IV. Advanced Terraform & Real-World
36. Terraform at Scale 37. Terraform in CI/CD Pipelines 38. Terraform with Jenkins 39. Terraform with GitOps 40. Drift Detection 41. Upgrade Strategies 42. Terraform Testing 43. Performance Optimization 44. Terraform Anti-Patterns 45. Mini Project
Section II · Lesson 20

Lifecycle Rules

The lifecycle block is where you override Terraform's default behaviour for individual resources. You have used prevent_destroy and create_before_destroy. This lesson covers all six lifecycle arguments — including replace_triggered_by, precondition, and postcondition — with the production scenarios that justify each one.

This lesson covers

All six lifecycle arguments → create_before_destroy for zero downtime → replace_triggered_by for cascading replacements → precondition and postcondition for contract-based infrastructure → When each argument belongs in production

The Six Lifecycle Arguments

The lifecycle block sits inside a resource block and accepts six arguments. Each one changes a specific aspect of how Terraform manages that resource across its entire lifetime.

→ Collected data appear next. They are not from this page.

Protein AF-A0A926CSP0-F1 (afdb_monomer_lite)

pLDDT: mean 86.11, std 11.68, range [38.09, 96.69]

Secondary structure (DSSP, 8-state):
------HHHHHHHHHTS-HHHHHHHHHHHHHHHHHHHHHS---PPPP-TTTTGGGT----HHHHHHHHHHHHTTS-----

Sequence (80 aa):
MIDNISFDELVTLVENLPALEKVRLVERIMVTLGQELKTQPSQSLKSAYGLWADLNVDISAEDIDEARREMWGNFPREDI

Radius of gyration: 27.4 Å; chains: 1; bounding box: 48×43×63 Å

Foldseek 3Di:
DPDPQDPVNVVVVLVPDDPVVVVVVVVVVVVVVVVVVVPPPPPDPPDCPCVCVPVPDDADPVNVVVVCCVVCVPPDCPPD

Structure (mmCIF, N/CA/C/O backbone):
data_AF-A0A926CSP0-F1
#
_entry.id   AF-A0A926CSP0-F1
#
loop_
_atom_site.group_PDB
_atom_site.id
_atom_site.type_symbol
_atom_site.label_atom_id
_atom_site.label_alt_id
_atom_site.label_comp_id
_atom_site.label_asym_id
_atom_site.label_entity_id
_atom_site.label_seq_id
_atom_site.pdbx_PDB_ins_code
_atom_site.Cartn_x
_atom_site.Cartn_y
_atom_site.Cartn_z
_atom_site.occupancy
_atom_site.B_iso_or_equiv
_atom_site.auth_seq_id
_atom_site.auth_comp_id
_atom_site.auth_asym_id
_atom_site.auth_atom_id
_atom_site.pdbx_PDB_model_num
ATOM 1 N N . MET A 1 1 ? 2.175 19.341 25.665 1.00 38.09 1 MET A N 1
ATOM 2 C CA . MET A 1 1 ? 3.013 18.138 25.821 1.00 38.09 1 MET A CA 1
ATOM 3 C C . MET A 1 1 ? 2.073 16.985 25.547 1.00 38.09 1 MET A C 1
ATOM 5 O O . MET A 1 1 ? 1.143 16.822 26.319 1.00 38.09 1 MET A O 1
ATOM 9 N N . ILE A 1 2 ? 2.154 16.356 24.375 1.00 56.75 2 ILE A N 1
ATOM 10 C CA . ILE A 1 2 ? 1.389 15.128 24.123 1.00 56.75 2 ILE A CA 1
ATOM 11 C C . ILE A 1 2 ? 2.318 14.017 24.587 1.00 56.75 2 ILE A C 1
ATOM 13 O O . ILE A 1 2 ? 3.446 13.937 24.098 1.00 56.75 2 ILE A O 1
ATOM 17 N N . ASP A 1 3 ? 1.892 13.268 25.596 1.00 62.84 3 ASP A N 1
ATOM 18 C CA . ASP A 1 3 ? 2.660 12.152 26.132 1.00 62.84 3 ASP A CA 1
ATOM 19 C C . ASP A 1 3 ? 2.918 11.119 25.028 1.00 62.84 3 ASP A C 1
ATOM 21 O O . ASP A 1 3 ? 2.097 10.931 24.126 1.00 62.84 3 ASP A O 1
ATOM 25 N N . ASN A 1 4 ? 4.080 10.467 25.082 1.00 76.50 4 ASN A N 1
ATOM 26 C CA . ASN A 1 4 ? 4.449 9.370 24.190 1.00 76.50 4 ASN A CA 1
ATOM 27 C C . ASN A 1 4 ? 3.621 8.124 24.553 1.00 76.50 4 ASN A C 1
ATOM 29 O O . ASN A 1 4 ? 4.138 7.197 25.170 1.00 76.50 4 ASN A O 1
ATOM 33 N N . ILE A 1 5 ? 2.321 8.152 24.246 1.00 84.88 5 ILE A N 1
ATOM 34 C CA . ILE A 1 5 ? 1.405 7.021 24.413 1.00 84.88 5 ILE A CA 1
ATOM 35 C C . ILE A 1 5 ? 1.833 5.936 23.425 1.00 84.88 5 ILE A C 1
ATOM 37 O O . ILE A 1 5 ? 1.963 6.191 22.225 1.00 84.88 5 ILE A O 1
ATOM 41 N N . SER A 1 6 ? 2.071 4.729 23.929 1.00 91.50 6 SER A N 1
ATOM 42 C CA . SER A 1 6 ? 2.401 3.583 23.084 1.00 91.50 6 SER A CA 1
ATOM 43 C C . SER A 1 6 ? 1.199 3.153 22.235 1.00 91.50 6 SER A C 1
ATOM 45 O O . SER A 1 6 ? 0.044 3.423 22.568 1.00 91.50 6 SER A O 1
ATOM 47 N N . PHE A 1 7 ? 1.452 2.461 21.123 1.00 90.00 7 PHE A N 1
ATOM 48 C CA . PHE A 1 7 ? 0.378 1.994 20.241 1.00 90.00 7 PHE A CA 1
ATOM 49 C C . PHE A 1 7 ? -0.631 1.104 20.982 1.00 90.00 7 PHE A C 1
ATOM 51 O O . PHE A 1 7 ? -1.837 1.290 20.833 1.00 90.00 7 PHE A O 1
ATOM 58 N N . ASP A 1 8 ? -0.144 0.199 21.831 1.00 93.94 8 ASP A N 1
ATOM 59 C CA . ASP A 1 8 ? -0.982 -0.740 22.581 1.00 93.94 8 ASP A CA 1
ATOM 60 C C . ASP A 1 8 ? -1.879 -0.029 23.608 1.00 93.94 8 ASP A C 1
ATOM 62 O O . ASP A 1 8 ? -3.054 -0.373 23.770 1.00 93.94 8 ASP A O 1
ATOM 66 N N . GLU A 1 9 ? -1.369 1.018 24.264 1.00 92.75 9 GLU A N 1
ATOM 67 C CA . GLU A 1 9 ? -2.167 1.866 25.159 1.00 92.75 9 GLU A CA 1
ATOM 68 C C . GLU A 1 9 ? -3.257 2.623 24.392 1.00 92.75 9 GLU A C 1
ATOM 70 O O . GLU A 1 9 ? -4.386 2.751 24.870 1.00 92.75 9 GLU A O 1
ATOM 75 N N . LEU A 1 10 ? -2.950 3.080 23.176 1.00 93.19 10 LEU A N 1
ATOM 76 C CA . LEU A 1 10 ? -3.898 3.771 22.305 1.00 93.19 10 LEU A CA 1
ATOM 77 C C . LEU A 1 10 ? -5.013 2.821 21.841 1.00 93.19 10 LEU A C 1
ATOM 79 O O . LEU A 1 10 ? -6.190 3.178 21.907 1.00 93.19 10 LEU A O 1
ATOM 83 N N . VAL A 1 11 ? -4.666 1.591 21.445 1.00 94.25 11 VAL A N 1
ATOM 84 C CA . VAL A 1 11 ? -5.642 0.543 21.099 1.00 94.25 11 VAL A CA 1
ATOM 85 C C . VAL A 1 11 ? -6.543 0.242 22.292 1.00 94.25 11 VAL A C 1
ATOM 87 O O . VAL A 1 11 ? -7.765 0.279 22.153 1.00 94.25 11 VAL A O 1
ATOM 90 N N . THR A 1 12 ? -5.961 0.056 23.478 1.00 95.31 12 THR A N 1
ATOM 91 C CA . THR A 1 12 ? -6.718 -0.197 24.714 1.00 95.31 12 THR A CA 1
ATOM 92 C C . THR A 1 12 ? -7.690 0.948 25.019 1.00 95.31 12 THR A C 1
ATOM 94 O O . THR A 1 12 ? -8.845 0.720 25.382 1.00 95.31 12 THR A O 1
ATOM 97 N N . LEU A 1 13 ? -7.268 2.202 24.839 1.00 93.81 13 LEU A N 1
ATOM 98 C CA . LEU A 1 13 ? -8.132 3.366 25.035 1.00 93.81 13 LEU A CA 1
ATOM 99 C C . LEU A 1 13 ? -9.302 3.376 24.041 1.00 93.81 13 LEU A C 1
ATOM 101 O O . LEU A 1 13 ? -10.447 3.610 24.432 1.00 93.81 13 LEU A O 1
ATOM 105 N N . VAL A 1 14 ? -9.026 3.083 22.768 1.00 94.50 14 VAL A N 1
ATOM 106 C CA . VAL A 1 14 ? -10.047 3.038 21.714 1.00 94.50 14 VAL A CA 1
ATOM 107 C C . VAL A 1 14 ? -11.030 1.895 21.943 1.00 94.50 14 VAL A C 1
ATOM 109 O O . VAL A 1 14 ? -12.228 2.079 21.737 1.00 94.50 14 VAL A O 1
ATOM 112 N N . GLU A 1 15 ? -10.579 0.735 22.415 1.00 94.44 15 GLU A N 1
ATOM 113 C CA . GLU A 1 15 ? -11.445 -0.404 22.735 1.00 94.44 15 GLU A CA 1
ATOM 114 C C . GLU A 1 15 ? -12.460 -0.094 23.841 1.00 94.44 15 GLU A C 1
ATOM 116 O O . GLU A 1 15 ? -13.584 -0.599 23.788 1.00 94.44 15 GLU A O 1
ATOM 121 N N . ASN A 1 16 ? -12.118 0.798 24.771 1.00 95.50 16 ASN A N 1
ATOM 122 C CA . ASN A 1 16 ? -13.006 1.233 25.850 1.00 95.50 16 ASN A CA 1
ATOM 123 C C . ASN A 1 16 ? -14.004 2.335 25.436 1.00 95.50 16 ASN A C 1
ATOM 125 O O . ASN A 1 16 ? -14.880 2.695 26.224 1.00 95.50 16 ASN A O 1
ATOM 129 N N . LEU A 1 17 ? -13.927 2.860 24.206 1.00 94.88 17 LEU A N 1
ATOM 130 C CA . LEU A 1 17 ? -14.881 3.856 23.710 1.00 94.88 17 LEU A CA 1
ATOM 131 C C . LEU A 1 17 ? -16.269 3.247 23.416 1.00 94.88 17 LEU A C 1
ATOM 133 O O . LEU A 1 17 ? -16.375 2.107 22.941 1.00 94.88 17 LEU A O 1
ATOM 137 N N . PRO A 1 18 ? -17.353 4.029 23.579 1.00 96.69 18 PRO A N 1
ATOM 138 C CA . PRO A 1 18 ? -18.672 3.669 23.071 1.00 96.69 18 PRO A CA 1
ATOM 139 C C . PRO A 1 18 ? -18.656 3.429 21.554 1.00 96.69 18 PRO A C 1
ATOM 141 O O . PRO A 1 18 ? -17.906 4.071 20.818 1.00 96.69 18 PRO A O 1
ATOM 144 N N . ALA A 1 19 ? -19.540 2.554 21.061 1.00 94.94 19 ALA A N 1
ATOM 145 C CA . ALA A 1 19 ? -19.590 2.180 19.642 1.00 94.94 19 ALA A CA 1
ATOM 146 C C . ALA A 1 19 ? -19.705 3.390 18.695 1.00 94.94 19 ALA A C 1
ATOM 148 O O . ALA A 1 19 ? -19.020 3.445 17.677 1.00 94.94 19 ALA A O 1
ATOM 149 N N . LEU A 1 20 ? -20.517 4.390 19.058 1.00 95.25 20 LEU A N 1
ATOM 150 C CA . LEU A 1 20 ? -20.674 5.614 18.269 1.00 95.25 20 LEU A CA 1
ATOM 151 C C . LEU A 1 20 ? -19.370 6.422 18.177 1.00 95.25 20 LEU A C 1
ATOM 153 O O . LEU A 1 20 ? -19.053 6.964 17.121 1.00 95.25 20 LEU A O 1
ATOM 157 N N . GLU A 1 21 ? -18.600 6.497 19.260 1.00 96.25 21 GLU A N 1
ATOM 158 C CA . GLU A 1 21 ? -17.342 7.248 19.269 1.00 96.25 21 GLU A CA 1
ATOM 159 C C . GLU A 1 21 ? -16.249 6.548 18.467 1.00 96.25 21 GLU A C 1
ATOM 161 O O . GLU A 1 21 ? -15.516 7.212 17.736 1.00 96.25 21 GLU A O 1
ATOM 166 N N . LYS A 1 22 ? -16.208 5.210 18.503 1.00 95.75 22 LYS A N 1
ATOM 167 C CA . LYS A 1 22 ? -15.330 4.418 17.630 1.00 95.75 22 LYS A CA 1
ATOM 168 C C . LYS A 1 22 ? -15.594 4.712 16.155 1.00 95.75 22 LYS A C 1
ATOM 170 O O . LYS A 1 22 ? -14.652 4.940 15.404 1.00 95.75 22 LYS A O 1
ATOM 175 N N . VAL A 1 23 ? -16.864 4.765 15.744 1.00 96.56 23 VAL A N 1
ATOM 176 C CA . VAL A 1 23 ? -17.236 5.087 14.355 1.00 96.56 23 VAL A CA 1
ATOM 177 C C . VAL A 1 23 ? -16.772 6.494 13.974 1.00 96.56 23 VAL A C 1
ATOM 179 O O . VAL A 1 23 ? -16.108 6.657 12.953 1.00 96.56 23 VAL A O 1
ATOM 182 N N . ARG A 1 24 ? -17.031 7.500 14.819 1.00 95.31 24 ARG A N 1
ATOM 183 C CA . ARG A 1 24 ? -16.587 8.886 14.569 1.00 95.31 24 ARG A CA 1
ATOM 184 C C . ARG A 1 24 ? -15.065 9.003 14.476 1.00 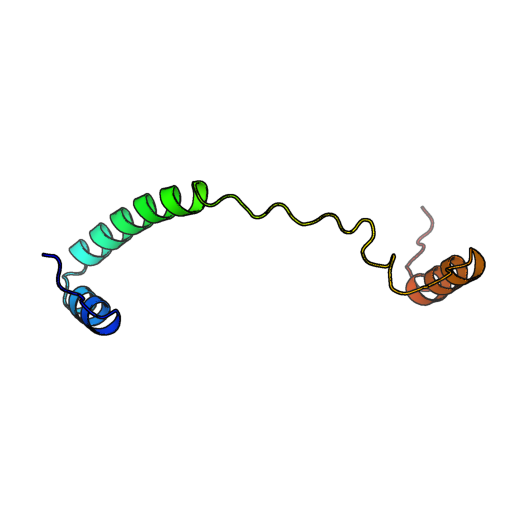95.31 24 ARG A C 1
ATOM 186 O O . ARG A 1 24 ? -14.556 9.773 13.662 1.00 95.31 24 ARG A O 1
ATOM 193 N N . LEU A 1 25 ? -14.339 8.247 15.300 1.00 95.81 25 LEU A N 1
ATOM 194 C CA . LEU A 1 25 ? -12.881 8.189 15.256 1.00 95.81 25 LEU A CA 1
ATOM 195 C C . LEU A 1 25 ? -12.396 7.593 13.931 1.00 95.81 25 LEU A C 1
ATOM 197 O O . LEU A 1 25 ? -11.540 8.189 13.281 1.00 95.81 25 LEU A O 1
ATOM 201 N N . VAL A 1 26 ? -12.972 6.466 13.501 1.00 95.88 26 VAL A N 1
ATOM 202 C CA . VAL A 1 26 ? -12.640 5.831 12.217 1.00 95.88 26 VAL A CA 1
ATOM 203 C C . VAL A 1 26 ? -12.893 6.788 11.054 1.00 95.88 26 VAL A C 1
ATOM 205 O O . VAL A 1 26 ? -12.009 6.967 10.222 1.00 95.88 26 VAL A O 1
ATOM 208 N N . GLU A 1 27 ? -14.047 7.458 11.013 1.00 95.31 27 GLU A N 1
ATOM 209 C CA . GLU A 1 27 ? -14.359 8.448 9.973 1.00 95.31 27 GLU A CA 1
ATOM 210 C C . GLU A 1 27 ? -13.302 9.556 9.908 1.00 95.31 27 GLU A C 1
ATOM 212 O O . GLU A 1 27 ? -12.798 9.887 8.833 1.00 95.31 27 GLU A O 1
ATOM 217 N N . ARG A 1 28 ? -12.923 10.108 11.066 1.00 95.25 28 ARG A N 1
ATOM 218 C CA . ARG A 1 28 ? -11.919 11.172 11.147 1.00 95.25 28 ARG A CA 1
ATOM 219 C C . ARG A 1 28 ? -10.544 10.695 10.684 1.00 95.25 28 ARG A C 1
ATOM 221 O O . ARG A 1 28 ? -9.911 11.393 9.894 1.00 95.25 28 ARG A O 1
ATOM 228 N N . ILE A 1 29 ? -10.109 9.523 11.148 1.00 95.38 29 ILE A N 1
ATOM 229 C CA . ILE A 1 29 ? -8.815 8.931 10.788 1.00 95.38 29 ILE A CA 1
ATOM 230 C C . ILE A 1 29 ? -8.761 8.645 9.287 1.00 95.38 29 ILE A C 1
ATOM 232 O O . ILE A 1 29 ? -7.781 9.003 8.642 1.00 95.38 29 ILE A O 1
ATOM 236 N N . MET A 1 30 ? -9.815 8.069 8.706 1.00 92.56 30 MET A N 1
ATOM 237 C CA . MET A 1 30 ? -9.850 7.745 7.277 1.00 92.56 30 MET A CA 1
ATOM 238 C C . MET A 1 30 ? -9.739 8.991 6.392 1.00 92.56 30 MET A C 1
ATOM 240 O O . MET A 1 30 ? -9.036 8.967 5.381 1.00 92.56 30 MET A O 1
ATOM 244 N N . VAL A 1 31 ? -10.384 10.098 6.780 1.00 92.31 31 VAL A N 1
ATOM 245 C CA . VAL A 1 31 ? -10.252 11.379 6.068 1.00 92.31 31 VAL A CA 1
ATOM 246 C C . VAL A 1 31 ? -8.811 11.889 6.124 1.00 92.31 31 VAL A C 1
ATOM 248 O O . VAL A 1 31 ? -8.267 12.278 5.090 1.00 92.31 31 VAL A O 1
ATOM 251 N N . THR A 1 32 ? -8.182 11.863 7.300 1.00 90.31 32 THR A N 1
ATOM 252 C CA . THR A 1 32 ? -6.806 12.344 7.484 1.00 90.31 32 THR A CA 1
ATOM 253 C C . THR A 1 32 ? -5.785 11.458 6.763 1.00 90.31 32 THR A C 1
ATOM 255 O O . THR A 1 32 ? -5.001 11.970 5.966 1.00 90.31 32 THR A O 1
ATOM 258 N N . LEU A 1 33 ? -5.851 10.133 6.932 1.00 89.69 33 LEU A N 1
ATOM 259 C CA . LEU A 1 33 ? -4.967 9.183 6.243 1.00 89.69 33 LEU A CA 1
ATOM 260 C C . LEU A 1 33 ? -5.097 9.288 4.723 1.00 89.69 33 LEU A C 1
ATOM 262 O O . LEU A 1 33 ? -4.101 9.254 4.006 1.00 89.69 33 LEU A O 1
ATOM 266 N N . GLY A 1 34 ? -6.317 9.465 4.211 1.00 83.19 34 GLY A N 1
ATOM 267 C CA . GLY A 1 34 ? -6.539 9.657 2.781 1.00 83.19 34 GLY A CA 1
ATOM 268 C C . GLY A 1 34 ? -5.843 10.902 2.219 1.00 83.19 34 GLY A C 1
ATOM 269 O O . GLY A 1 34 ? -5.474 10.910 1.046 1.00 83.19 34 GLY A O 1
ATOM 270 N N . GLN A 1 35 ? -5.647 11.950 3.025 1.00 80.69 35 GLN A N 1
ATOM 271 C CA . GLN A 1 35 ? -4.875 13.132 2.630 1.00 80.69 35 GLN A CA 1
ATOM 272 C C . GLN A 1 35 ? -3.367 12.869 2.706 1.00 80.69 35 GLN A C 1
ATOM 274 O O . GLN A 1 35 ? -2.659 13.178 1.750 1.00 80.69 35 GLN A O 1
ATOM 279 N N . GLU A 1 36 ? -2.892 12.237 3.780 1.00 81.50 36 GLU A N 1
ATOM 280 C CA . GLU A 1 36 ? -1.472 11.907 3.977 1.00 81.50 36 GLU A CA 1
ATOM 281 C C . GLU A 1 36 ? -0.939 10.954 2.894 1.00 81.50 36 GLU A C 1
ATOM 283 O O . GLU A 1 36 ? 0.117 11.197 2.304 1.00 81.50 36 GLU A O 1
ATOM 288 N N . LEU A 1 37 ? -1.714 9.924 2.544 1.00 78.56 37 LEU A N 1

Argument What it changes When to use it
create_before_destroy Creates replacement before destroying original Resources that must not have downtime gaps
prevent_destroy Blocks any plan that would destroy this resource Databases, VPCs, anything catastrophic to lose
ignore_changes Ignores drift on specific attributes Attributes managed by external systems
replace_triggered_by Forces replace when referenced resource changes Resources that must be recreated when a dependency changes
precondition Validates inputs before the resource is created Enforcing contracts and catching configuration errors early
postcondition Validates outputs after the resource is created Verifying the resource was created with expected properties

Setting Up

Create a project that demonstrates all six lifecycle arguments against real AWS resources. We will build a realistic web tier — EC2 instance, security group, and S3 bucket — and apply different lifecycle rules to each.

mkdir terraform-lesson-20
cd terraform-lesson-20
touch versions.tf variables.tf main.tf outputs.tf .gitignore

Add this to versions.tf:

terraform {
  required_version = ">= 1.5.0"

  required_providers {
    aws = {
      source  = "hashicorp/aws"
      version = "~> 5.0"
    }
  }
}

provider "aws" {
  region = var.region
}

Add this to variables.tf:

variable "region" {
  description = "AWS region"
  type        = string
  default     = "us-east-1"
}

variable "environment" {
  description = "Deployment environment"
  type        = string
  default     = "dev"

  validation {
    condition     = contains(["dev", "staging", "prod"], var.environment)
    error_message = "environment must be dev, staging, or prod."
  }
}

variable "instance_type" {
  description = "EC2 instance type"
  type        = string
  default     = "t2.micro"
}

variable "ami_id" {
  description = "AMI ID for the EC2 instance — must be valid for the target region"
  type        = string
  default     = "ami-0c55b159cbfafe1f0"  # Amazon Linux 2 — us-east-1 only
}

variable "allowed_cidr_blocks" {
  description = "CIDR blocks allowed inbound on port 80 — must be valid CIDR notation"
  type        = list(string)
  default     = ["0.0.0.0/0"]
}

Run terraform init and continue building main.tf below.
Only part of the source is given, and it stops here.